Create YOLOv3 using PyTorch from scratch (Part-1)

In a nutshell, the YOLO model takes an image, or multiple images, and detects objects in the images. The output of the model consists of:

1. A number of objects it recognizes, it could be 1, or many, or none.
2. For each recognized object, it outputs:
   1. Its x- and y- coordinates and the width and height of the bounding box enclosing the object. Using these coordinate and size information, one could locate the detected object in the image, and visualize the detection by drawing out the bounding box on top of the image, as in the example in Figure 1.
   2. A confidence score measuring how confidence the model is about the existence of this detected object. This is a score in the range of 0 – 1, and could be used to filter out those less certain predictions.
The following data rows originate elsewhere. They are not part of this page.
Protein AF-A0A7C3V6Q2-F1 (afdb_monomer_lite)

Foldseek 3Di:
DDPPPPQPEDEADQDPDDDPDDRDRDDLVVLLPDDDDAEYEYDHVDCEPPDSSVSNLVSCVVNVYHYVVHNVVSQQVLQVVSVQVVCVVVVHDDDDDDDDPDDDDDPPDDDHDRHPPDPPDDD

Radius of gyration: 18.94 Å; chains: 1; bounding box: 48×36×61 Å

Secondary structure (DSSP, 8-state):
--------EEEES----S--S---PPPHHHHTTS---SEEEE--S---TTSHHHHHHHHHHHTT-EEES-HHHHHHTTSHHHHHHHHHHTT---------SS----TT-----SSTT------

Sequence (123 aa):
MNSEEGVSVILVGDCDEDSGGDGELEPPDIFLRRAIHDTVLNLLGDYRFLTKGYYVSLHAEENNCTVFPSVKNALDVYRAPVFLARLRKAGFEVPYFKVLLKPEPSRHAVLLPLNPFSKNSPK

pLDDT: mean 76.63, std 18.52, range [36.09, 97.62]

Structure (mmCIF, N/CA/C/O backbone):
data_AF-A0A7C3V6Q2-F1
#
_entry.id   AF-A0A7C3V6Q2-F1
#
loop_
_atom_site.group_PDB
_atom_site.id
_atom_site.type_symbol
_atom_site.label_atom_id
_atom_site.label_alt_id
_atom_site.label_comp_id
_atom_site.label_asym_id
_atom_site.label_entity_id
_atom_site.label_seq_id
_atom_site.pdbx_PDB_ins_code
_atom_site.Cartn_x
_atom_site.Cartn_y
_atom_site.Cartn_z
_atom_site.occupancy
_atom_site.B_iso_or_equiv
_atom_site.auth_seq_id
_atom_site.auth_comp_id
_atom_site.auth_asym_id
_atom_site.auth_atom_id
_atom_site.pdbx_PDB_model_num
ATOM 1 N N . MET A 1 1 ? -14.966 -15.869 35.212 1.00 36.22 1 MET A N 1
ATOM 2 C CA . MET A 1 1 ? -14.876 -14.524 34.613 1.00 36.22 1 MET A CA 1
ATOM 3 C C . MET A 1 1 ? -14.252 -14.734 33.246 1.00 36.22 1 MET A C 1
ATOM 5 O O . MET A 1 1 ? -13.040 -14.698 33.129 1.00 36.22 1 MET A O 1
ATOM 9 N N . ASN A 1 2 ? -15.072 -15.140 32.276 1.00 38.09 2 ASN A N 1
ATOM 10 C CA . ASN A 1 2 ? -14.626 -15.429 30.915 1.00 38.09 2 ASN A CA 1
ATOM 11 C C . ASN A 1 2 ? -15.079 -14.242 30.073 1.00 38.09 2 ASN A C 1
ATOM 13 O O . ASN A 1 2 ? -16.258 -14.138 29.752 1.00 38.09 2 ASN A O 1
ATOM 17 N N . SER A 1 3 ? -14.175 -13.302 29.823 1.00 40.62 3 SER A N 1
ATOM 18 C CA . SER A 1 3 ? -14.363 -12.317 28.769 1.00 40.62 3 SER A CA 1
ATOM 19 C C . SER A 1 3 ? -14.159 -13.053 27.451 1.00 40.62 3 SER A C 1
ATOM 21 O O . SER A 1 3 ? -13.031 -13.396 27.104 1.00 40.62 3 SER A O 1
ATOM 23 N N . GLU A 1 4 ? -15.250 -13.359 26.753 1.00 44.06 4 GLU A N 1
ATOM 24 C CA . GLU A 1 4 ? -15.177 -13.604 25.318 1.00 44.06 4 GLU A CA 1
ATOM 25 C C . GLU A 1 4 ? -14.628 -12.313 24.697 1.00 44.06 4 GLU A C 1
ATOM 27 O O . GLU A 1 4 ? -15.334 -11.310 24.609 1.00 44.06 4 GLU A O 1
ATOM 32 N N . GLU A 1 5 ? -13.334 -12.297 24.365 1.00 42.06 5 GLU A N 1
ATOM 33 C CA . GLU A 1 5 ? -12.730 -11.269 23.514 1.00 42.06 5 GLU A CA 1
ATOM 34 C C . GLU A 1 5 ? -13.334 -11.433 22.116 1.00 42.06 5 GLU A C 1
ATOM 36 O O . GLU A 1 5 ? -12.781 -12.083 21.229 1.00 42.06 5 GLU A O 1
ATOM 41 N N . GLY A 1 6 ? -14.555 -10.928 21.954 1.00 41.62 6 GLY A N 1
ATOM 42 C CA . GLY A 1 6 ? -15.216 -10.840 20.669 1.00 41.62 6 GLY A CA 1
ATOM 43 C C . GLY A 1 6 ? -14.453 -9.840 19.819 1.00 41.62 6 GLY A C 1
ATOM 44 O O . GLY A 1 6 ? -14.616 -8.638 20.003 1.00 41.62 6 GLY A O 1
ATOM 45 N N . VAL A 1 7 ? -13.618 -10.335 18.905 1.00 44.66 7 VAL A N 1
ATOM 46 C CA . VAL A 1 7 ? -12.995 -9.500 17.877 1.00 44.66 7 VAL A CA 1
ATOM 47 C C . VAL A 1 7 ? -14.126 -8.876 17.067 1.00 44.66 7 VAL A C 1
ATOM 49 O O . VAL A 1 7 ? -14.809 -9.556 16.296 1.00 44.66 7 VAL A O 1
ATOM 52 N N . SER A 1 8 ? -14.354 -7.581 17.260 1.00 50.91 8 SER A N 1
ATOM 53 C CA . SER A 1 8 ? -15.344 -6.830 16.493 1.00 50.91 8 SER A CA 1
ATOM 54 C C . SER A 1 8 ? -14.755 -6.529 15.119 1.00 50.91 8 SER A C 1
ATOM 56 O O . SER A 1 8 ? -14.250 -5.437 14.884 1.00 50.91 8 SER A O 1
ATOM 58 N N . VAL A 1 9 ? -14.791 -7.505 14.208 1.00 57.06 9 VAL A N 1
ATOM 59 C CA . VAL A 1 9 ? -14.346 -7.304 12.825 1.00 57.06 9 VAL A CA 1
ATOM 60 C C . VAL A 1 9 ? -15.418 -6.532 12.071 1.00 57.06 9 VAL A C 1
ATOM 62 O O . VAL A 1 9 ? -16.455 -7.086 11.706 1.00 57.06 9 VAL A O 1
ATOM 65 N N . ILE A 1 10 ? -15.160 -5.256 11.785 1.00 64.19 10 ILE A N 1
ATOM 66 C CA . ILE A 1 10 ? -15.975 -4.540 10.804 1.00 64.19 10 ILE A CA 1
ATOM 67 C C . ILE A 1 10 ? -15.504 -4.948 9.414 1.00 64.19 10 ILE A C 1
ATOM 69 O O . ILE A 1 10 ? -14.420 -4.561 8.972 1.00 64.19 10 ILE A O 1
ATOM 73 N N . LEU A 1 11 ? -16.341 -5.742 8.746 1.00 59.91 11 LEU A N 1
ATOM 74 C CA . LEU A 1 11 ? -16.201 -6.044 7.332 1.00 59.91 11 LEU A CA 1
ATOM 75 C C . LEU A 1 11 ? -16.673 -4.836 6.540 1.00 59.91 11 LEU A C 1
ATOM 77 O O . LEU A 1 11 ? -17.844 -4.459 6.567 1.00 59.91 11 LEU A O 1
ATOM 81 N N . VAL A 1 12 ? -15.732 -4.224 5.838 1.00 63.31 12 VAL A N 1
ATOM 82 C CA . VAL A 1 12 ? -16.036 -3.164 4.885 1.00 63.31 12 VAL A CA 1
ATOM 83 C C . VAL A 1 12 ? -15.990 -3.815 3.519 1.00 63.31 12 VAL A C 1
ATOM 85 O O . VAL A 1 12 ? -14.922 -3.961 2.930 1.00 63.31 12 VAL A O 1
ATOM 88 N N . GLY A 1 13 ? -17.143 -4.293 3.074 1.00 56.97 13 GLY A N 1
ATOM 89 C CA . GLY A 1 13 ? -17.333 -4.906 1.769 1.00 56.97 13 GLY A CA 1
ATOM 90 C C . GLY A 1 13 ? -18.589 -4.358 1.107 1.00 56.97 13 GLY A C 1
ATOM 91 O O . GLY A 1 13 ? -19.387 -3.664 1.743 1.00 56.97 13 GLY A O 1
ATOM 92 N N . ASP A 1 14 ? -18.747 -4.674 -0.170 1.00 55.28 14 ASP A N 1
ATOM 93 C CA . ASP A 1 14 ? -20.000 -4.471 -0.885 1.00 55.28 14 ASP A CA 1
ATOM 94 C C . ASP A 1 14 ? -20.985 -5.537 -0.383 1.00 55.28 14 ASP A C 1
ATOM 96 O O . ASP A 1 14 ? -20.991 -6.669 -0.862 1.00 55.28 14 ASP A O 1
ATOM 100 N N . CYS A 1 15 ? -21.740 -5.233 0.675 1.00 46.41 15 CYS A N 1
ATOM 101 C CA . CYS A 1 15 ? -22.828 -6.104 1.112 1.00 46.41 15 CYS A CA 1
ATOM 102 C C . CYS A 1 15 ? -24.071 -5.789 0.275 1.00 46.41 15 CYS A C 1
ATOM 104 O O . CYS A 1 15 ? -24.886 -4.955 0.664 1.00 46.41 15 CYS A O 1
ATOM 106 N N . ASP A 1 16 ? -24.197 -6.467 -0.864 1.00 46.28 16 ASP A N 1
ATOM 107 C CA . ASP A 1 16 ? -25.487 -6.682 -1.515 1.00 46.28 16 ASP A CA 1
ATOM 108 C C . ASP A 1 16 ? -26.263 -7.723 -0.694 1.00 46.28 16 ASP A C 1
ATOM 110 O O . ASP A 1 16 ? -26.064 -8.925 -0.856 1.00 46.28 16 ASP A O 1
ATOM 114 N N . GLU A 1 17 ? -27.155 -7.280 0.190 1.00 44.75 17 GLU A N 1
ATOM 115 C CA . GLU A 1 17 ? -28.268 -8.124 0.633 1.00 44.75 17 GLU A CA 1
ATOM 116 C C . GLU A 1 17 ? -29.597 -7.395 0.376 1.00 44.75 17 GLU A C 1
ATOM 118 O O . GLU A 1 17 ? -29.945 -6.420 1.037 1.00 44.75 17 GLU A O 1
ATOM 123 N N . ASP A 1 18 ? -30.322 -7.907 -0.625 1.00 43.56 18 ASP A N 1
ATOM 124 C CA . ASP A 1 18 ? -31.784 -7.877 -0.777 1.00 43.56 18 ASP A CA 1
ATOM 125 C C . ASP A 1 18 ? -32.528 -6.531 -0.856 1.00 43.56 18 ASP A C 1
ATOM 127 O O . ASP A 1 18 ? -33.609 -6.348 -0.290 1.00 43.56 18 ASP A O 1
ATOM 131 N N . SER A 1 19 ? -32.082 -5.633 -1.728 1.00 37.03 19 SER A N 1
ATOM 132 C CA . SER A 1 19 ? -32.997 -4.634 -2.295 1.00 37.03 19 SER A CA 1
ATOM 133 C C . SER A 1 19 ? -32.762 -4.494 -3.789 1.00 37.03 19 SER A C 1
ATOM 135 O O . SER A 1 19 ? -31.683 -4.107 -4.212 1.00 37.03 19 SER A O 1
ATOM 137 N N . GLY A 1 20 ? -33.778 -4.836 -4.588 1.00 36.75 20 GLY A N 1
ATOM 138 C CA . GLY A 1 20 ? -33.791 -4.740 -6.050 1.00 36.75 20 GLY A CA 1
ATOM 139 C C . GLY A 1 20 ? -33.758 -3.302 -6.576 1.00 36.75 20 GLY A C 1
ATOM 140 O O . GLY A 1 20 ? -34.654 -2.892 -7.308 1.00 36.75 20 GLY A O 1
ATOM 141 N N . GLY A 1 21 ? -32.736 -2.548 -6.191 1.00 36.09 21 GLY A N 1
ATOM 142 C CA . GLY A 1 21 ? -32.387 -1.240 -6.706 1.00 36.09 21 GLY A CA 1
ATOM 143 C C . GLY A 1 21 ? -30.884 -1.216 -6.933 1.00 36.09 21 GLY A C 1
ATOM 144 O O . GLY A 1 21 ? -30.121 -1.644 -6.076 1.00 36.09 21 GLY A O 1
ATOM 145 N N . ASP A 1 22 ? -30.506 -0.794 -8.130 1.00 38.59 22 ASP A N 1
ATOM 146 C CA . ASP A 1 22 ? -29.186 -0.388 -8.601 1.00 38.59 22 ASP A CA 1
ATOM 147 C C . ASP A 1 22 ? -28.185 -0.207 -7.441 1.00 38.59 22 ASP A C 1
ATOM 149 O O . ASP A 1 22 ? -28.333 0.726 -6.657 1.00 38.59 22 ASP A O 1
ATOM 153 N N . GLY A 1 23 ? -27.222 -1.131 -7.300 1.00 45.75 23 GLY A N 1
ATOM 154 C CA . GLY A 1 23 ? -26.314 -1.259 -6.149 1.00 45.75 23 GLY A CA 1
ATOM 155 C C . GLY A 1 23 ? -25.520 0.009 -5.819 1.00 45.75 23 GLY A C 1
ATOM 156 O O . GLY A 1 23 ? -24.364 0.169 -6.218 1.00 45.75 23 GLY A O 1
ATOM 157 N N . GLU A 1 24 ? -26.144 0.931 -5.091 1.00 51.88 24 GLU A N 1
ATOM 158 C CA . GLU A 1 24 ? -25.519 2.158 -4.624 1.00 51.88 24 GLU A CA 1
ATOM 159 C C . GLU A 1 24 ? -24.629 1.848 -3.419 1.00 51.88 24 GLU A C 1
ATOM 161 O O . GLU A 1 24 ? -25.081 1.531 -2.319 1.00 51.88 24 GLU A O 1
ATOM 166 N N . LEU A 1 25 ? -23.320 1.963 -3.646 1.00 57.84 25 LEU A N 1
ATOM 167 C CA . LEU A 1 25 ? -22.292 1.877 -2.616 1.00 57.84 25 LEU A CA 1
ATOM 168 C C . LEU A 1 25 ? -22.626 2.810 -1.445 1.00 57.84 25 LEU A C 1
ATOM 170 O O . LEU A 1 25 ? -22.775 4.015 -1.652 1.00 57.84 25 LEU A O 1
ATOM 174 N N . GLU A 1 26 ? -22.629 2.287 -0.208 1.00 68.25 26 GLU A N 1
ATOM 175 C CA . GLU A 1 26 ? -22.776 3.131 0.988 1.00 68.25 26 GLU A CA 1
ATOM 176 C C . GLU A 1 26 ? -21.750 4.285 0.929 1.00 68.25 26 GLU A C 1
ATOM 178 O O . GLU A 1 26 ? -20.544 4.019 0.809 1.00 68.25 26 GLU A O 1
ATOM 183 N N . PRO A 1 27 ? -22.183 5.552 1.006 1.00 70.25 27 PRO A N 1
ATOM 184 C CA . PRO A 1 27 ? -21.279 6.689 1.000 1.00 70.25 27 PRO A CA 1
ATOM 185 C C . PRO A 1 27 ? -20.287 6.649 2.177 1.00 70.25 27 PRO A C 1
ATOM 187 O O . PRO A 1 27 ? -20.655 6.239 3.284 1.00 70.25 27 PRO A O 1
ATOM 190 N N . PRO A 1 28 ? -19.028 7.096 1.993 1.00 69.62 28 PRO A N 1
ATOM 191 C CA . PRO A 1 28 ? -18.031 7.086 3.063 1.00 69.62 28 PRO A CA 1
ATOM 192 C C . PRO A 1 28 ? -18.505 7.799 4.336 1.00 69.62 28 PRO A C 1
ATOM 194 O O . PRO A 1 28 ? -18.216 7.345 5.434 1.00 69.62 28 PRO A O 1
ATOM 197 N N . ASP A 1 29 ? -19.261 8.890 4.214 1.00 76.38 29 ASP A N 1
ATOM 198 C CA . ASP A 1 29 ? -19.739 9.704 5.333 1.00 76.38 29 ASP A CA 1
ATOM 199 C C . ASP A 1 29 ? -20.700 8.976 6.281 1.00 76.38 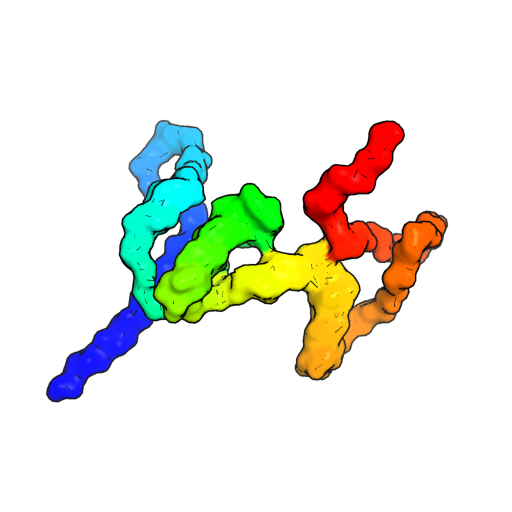29 ASP A C 1
ATOM 201 O O . ASP A 1 29 ? -20.748 9.326 7.462 1.00 76.38 29 ASP A O 1
ATOM 205 N N . ILE A 1 30 ? -21.421 7.952 5.814 1.00 75.81 30 ILE A N 1
ATOM 206 C CA . ILE A 1 30 ? -22.241 7.107 6.691 1.00 75.81 30 ILE A CA 1
ATOM 207 C C . ILE A 1 30 ? -21.331 6.224 7.546 1.00 75.81 30 ILE A C 1
ATOM 209 O O . ILE A 1 30 ? -21.500 6.152 8.765 1.00 75.81 30 ILE A O 1
ATOM 213 N N . PHE A 1 31 ? -20.315 5.616 6.930 1.00 72.81 31 PHE A N 1
ATOM 214 C CA . PHE A 1 31 ? -19.326 4.810 7.639 1.00 72.81 31 PHE A CA 1
ATOM 215 C C . PHE A 1 31 ? -18.565 5.631 8.690 1.00 72.81 31 PHE A C 1
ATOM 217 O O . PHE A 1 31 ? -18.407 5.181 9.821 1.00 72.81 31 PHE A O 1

   3. If the model is trained on data containing multiple types of objects, or, using a more formal phrase, multiple classes of objects, it also outputs a confidence score for the detected objecting belonging to each class. Typically these classes are mutually exclusive, i.e. an object belongs to only 1 class (a multi-class problem). But a variant of the YOLOv2 – YOLO9000 – was designed to be able to detect objects belongs to more than 1 classes (a multi-label problem). E.g. a Norfolk terrier is labeled both as a “terrier” and as a “dog”.

      In our subsequent discussion and implementation, we will be restricted to the multi-class model: the classes are mutually exclusive.

So, the model performs multiple tasks, localization and classification, in a single pass through the network, thus its name You Only Look Once. This also makes YOLO a multi-task model.

Given the above, the input data to the YOLO model are the images. When represented in numerical format, these are N-dimensional arrays/tensors of the shape:

[Bt, C, H, W]

where,

• Bt: batch-size.
• C: size of the channel or feature dimension. For images in RGB format, C = 3. The ordering of the 3 color channels doesn’t really matter, as long as you stick to the same ordering during training and inference time.
• H and W are the height and width of the image, in number of pixels. These need to be standardized to a fixed size, e.g. 416 x 416, or take some random perturbations as a method of data augmentation method during the training state, e.g. randomly sampled within a range. But typically one has to set a reasonable upper bound during training time, to save computations.

Also note that this [Bt, C, H, W] ordering is following the PyTorch convention. In Tensorflow it is ordered as [Bt, H, W, C].

When making inferences/predictions, the model outputs a number of detection proposals, because there could be multiple objects in a single image. How these proposals are arranged will be covered in just a minute. But we could already make an educated guess about what each proposal would contain. Based on the previous section, it should provide an array like this:

[x, y, w, h, obj, c1, c2, ..., ck]

where,

• x, y: give information about the x- and y- coordinates of the detection.
• w, h: are the width and height information.
• obj: is the object confidence score.
• c1 to ck: the confidence score for each class.

Therefore, each proposed object detection is an array/tensor of length 5 + Nc, where Nc is the number of classes to classify the detected object.

For instance, the COCO detection dataset has 80 different classes, then Nc = 80, and each detection is represented by a tensor of size 5 + 80 = 85.

For the Pascal VOC dataset, Nc = 20, and each detection is a tensor of size 5 + 20 = 25.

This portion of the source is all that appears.